== Task instructions ==
Below are some records; quote exactly the lines from the one that contains "ATOM 318 C CA" through the one that contains "ATOM 335 N N", inclusive, and no others.

[Provided information — start]

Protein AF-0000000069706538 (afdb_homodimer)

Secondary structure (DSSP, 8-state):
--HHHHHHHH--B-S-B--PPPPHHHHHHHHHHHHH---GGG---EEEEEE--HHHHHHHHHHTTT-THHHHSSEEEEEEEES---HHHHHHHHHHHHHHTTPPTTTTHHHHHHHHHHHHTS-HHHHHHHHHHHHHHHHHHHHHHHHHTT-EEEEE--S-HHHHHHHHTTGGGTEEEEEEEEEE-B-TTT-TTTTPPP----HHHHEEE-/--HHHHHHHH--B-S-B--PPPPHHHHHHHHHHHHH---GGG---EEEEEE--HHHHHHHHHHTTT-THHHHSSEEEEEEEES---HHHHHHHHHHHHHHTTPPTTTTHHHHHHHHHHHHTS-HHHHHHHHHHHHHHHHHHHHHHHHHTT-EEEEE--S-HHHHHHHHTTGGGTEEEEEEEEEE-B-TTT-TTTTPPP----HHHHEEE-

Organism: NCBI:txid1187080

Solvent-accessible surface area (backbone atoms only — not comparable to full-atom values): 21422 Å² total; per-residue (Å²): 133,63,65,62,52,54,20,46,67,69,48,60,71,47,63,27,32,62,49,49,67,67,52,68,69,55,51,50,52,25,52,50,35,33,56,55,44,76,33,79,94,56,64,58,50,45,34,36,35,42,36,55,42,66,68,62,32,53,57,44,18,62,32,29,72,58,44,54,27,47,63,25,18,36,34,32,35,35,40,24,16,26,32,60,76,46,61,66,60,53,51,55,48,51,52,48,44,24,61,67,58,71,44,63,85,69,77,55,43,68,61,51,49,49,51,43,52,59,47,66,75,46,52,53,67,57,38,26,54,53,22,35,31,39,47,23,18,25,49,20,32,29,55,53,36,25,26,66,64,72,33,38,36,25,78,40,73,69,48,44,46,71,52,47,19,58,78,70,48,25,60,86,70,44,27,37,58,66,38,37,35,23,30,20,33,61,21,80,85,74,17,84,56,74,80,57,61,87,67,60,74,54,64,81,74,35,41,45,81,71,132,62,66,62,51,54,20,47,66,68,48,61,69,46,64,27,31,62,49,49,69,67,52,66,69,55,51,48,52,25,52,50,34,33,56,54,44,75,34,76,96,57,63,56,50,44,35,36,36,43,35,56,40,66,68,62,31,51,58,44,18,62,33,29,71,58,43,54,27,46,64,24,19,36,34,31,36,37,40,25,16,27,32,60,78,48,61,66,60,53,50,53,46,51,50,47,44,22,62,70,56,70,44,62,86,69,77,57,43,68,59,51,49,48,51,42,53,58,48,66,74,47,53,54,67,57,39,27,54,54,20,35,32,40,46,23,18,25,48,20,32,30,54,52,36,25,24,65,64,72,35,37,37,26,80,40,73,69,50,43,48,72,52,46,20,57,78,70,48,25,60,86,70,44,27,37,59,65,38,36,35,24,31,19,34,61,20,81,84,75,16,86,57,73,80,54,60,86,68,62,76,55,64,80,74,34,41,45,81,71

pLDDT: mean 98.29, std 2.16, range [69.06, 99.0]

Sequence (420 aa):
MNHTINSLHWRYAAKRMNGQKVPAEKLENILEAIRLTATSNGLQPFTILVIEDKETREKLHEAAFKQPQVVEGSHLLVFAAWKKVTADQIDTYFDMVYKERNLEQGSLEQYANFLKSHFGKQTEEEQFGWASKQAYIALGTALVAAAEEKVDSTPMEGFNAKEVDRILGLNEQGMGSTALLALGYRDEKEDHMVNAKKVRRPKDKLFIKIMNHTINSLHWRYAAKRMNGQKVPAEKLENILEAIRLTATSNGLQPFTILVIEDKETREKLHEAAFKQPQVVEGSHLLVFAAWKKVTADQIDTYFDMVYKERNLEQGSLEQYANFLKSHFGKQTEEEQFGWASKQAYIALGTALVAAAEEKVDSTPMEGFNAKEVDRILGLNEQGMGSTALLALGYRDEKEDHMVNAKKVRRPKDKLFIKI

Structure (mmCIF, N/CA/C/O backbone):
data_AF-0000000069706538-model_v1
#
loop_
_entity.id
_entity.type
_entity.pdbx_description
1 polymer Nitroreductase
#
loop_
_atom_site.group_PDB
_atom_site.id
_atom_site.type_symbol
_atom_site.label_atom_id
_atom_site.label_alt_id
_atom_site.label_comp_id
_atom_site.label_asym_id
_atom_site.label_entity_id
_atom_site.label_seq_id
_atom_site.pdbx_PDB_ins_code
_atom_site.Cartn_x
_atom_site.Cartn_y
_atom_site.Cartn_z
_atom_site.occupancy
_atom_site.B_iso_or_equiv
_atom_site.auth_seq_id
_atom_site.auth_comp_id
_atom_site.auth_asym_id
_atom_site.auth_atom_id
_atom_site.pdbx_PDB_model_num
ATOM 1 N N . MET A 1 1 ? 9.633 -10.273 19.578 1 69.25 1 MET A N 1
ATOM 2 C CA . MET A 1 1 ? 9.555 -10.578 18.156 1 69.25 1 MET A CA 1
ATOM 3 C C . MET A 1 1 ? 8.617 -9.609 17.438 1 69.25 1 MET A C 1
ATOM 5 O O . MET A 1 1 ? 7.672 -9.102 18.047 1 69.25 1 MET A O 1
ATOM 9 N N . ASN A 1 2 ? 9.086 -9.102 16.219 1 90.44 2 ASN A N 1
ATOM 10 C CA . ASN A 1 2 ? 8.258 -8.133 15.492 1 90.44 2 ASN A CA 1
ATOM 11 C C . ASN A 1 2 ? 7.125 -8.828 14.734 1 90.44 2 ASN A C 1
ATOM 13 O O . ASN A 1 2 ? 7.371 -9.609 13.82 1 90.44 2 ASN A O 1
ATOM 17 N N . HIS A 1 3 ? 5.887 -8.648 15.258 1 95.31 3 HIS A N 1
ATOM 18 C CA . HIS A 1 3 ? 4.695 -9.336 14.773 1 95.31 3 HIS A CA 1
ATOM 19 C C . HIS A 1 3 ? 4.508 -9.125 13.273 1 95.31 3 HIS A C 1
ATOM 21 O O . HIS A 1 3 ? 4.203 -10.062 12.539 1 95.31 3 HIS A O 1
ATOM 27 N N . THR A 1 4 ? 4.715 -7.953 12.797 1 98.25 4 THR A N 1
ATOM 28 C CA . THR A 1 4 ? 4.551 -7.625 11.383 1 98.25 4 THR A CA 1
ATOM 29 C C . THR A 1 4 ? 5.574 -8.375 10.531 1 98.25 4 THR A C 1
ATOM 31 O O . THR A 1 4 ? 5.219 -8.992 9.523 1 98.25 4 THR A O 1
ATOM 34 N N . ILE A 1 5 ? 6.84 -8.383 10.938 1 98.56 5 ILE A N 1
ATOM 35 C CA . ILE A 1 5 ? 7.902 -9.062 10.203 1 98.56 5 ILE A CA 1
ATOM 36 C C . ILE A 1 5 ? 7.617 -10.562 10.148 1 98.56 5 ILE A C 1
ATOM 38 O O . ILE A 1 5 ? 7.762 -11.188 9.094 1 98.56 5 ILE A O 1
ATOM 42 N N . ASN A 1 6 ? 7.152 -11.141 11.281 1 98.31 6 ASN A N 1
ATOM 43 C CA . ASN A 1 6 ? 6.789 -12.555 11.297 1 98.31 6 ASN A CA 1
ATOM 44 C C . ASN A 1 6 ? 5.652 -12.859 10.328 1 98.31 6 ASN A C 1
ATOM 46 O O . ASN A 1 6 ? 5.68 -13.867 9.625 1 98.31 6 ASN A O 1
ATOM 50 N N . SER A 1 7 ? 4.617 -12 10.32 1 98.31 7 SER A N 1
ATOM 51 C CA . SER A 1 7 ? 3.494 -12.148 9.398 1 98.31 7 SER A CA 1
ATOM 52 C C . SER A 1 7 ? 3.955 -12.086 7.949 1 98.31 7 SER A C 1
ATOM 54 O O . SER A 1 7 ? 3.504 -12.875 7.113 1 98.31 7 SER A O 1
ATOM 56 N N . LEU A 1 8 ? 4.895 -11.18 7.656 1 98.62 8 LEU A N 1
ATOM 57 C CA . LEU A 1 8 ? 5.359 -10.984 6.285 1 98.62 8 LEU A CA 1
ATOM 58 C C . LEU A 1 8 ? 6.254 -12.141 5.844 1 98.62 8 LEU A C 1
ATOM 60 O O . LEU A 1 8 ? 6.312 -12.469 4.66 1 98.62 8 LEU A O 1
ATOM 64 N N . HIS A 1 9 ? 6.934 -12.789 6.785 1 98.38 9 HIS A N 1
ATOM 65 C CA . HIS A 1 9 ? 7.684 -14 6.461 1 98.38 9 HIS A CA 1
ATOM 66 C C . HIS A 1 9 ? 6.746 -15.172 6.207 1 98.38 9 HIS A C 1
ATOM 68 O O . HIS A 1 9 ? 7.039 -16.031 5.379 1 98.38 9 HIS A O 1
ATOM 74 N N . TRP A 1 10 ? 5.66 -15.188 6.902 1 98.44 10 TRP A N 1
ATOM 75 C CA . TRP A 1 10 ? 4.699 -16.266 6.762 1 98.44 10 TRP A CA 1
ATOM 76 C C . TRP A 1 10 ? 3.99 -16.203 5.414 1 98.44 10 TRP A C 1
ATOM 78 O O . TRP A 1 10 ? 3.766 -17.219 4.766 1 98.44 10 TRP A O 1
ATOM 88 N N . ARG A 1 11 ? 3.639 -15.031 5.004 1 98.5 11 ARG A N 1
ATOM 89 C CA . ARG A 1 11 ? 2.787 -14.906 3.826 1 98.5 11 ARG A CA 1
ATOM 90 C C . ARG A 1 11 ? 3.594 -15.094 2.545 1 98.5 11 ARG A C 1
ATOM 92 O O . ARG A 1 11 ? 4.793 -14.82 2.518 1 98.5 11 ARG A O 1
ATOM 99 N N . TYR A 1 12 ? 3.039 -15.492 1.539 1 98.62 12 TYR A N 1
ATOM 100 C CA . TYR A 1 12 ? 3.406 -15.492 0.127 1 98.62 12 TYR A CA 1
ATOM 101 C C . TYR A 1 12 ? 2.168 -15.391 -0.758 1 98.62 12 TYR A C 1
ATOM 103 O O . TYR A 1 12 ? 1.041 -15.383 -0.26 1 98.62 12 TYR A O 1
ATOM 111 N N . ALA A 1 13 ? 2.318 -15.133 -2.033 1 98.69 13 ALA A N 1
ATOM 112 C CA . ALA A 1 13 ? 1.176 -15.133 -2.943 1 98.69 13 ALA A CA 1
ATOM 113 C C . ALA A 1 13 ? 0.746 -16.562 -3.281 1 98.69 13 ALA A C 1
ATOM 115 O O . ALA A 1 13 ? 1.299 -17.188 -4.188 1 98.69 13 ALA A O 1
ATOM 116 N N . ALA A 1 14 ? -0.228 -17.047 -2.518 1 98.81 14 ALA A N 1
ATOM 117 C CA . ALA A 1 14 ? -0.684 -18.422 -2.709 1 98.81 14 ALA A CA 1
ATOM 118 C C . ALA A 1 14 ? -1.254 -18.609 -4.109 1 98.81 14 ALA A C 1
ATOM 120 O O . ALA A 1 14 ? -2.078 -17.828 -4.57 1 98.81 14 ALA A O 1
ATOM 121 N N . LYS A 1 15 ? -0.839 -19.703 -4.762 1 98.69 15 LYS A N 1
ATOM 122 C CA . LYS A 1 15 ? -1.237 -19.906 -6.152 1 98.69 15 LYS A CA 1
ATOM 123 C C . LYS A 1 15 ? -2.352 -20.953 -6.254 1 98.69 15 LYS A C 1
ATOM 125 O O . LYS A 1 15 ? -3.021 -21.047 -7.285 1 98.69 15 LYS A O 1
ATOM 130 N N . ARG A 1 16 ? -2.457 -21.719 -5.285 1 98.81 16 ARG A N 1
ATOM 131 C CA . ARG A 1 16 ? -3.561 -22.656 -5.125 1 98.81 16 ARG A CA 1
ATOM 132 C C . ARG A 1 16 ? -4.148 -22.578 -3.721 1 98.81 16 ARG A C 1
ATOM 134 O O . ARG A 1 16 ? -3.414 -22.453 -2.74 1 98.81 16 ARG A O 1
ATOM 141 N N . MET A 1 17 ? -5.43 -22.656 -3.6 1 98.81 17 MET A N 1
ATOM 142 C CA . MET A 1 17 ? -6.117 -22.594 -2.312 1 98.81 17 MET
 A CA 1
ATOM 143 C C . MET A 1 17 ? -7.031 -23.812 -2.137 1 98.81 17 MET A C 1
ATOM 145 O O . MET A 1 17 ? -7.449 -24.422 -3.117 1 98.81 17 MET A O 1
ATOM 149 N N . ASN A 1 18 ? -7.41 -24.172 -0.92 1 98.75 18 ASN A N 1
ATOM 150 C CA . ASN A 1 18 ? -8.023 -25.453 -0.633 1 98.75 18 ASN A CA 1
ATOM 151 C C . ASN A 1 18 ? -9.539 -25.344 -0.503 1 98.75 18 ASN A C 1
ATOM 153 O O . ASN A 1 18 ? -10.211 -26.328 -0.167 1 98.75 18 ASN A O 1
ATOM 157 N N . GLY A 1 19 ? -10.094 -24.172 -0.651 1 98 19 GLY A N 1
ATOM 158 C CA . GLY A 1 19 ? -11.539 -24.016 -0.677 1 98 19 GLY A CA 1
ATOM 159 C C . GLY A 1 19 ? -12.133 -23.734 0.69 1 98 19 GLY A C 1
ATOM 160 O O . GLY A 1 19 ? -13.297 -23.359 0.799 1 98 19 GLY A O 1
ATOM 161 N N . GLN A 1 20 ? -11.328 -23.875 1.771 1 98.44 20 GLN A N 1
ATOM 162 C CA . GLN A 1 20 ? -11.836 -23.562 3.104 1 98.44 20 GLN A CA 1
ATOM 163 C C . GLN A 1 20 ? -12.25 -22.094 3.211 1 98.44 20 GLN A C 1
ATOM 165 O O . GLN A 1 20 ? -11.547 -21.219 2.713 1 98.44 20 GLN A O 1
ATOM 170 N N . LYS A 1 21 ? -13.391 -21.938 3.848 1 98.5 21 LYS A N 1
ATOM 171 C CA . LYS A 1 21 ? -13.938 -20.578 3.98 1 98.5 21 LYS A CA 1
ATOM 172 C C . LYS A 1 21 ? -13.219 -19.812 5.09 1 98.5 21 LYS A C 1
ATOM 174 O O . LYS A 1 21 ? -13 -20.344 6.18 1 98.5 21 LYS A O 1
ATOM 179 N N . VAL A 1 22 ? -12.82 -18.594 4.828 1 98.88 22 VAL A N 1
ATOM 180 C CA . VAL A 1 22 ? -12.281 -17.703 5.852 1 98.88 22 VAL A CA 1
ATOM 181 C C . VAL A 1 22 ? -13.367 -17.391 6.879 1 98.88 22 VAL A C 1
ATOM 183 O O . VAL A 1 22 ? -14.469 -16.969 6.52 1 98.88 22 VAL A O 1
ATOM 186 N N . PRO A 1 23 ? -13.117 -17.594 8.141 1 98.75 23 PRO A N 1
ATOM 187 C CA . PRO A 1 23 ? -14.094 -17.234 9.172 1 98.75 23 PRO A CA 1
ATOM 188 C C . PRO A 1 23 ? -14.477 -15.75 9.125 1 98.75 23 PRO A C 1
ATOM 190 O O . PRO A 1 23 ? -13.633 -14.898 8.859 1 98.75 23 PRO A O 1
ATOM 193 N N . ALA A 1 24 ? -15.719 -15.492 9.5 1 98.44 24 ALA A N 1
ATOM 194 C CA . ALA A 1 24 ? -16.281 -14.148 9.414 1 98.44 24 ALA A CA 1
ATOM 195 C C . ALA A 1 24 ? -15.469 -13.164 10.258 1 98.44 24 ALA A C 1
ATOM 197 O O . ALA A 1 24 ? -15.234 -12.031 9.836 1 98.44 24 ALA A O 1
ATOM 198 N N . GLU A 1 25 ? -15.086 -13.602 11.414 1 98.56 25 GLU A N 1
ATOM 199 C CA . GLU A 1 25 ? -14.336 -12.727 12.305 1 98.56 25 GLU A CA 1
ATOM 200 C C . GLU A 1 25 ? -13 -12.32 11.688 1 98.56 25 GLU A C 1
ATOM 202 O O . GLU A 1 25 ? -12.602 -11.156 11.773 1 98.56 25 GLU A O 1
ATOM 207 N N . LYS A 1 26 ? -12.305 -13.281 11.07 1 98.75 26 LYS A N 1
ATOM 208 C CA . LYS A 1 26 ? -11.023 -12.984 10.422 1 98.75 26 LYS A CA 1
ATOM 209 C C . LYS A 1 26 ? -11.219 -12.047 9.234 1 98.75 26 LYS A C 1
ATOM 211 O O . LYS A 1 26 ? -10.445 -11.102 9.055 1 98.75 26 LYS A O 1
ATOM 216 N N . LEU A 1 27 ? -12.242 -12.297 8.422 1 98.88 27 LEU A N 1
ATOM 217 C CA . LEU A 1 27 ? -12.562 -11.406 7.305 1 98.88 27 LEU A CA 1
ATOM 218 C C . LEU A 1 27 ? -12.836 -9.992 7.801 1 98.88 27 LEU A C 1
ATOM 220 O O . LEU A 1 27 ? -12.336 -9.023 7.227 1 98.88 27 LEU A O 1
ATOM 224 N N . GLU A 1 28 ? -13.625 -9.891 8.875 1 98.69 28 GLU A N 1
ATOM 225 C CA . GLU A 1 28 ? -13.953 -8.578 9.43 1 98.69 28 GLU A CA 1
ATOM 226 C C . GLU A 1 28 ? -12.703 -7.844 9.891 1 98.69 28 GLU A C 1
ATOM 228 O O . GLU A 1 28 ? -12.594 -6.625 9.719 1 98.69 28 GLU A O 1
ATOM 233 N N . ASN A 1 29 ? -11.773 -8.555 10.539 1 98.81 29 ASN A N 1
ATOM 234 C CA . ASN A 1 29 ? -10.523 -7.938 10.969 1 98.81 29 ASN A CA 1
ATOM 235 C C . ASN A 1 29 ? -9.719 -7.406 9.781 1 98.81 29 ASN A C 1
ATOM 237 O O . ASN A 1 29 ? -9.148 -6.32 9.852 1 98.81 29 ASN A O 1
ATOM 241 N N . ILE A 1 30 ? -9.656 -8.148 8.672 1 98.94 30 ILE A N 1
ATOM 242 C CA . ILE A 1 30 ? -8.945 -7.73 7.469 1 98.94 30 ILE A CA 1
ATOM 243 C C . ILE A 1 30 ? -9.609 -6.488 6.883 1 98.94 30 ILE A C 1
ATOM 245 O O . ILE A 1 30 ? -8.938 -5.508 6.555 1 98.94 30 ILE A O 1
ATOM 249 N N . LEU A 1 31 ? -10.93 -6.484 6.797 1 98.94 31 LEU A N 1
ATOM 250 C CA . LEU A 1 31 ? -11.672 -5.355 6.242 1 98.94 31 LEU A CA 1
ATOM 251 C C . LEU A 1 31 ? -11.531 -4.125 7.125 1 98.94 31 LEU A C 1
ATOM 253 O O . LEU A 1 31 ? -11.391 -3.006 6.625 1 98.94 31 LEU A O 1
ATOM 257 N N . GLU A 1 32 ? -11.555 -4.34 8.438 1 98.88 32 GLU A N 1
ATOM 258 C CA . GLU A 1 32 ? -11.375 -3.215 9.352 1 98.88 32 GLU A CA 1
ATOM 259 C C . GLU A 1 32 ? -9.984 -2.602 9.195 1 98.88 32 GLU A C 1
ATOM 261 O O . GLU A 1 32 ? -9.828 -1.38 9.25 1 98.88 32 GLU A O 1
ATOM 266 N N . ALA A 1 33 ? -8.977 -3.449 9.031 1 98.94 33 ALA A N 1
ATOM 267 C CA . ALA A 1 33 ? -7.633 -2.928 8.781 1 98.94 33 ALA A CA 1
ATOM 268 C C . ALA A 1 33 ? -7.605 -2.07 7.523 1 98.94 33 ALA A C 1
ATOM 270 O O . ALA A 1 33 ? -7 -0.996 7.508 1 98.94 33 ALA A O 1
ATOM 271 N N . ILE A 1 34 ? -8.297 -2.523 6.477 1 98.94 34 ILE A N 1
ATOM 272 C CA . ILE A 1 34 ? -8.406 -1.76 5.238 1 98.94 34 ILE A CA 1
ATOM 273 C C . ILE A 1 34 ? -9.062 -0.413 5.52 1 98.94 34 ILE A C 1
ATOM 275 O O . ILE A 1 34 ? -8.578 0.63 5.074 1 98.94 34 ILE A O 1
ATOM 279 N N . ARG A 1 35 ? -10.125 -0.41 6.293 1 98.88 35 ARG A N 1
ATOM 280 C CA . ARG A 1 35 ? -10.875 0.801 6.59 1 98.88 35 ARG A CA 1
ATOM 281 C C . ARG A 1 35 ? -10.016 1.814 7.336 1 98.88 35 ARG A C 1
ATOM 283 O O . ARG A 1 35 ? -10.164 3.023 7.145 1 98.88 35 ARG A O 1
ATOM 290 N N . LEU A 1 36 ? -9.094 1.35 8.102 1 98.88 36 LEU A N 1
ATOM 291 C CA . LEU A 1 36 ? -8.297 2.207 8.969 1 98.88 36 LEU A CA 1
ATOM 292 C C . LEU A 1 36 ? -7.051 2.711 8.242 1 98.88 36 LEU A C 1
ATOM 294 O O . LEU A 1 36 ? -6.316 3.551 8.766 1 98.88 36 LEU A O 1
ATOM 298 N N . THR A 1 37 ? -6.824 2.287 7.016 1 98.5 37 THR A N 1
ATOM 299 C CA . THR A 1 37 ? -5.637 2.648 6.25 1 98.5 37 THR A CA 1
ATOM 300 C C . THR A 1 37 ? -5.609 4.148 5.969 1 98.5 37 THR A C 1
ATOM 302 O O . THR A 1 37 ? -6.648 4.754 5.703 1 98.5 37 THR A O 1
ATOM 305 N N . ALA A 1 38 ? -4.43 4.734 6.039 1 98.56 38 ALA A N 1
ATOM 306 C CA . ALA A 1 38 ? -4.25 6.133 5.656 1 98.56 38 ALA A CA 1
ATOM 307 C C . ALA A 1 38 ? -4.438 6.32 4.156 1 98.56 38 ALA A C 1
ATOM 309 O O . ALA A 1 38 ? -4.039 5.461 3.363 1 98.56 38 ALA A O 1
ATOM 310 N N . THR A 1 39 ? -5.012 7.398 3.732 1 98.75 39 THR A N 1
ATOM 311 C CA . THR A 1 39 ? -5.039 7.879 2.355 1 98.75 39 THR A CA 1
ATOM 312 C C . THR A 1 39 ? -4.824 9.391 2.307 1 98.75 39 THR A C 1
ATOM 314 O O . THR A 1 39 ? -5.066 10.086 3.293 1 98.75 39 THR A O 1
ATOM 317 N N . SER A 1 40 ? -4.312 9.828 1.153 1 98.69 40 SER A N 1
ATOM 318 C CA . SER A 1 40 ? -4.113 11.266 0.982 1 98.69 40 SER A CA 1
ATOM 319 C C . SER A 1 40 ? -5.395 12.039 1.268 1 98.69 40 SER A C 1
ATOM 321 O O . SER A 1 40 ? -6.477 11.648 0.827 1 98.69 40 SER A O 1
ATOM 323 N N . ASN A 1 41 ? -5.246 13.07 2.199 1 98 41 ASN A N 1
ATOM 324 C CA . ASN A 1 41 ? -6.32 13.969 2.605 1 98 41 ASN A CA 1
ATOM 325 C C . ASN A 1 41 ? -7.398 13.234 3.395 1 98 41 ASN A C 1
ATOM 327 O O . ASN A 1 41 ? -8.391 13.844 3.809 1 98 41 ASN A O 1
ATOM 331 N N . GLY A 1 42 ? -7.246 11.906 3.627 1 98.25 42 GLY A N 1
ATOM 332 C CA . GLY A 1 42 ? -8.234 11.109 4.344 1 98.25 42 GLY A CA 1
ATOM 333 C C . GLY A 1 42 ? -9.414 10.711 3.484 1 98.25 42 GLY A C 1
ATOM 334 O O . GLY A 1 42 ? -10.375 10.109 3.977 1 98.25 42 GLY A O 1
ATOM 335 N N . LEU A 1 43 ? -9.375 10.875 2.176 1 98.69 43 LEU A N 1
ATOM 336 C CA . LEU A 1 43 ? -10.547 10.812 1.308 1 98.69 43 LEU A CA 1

[Provided information — finish]

== Answer box ==
ATOM 318 C CA . SER A 1 40 ? -4.113 11.266 0.982 1 98.69 40 SER A CA 1
ATOM 319 C C . SER A 1 40 ? -5.395 12.039 1.268 1 98.69 40 SER A C 1
ATOM 321 O O . SER A 1 40 ? -6.477 11.648 0.827 1 98.69 40 SER A O 1
ATOM 323 N N . ASN A 1 41 ? -5.246 13.07 2.199 1 98 41 ASN A N 1
ATOM 324 C CA . ASN A 1 41 ? -6.32 13.969 2.605 1 98 41 ASN A CA 1
ATOM 325 C C . ASN A 1 41 ? -7.398 13.234 3.395 1 98 41 ASN A C 1
ATOM 327 O O . ASN A 1 41 ? -8.391 13.844 3.809 1 98 41 ASN A O 1
ATOM 331 N N . GLY A 1 42 ? -7.246 11.906 3.627 1 98.25 42 GLY A N 1
ATOM 332 C CA . GLY A 1 42 ? -8.234 11.109 4.344 1 98.25 42 GLY A CA 1
ATOM 333 C C . GLY A 1 42 ? -9.414 10.711 3.484 1 98.25 42 GLY A C 1
ATOM 334 O O . GLY A 1 42 ? -10.375 10.109 3.977 1 98.25 42 GLY A O 1
ATOM 335 N N . LEU A 1 43 ? -9.375 10.875 2.176 1 98.69 43 LEU A N 1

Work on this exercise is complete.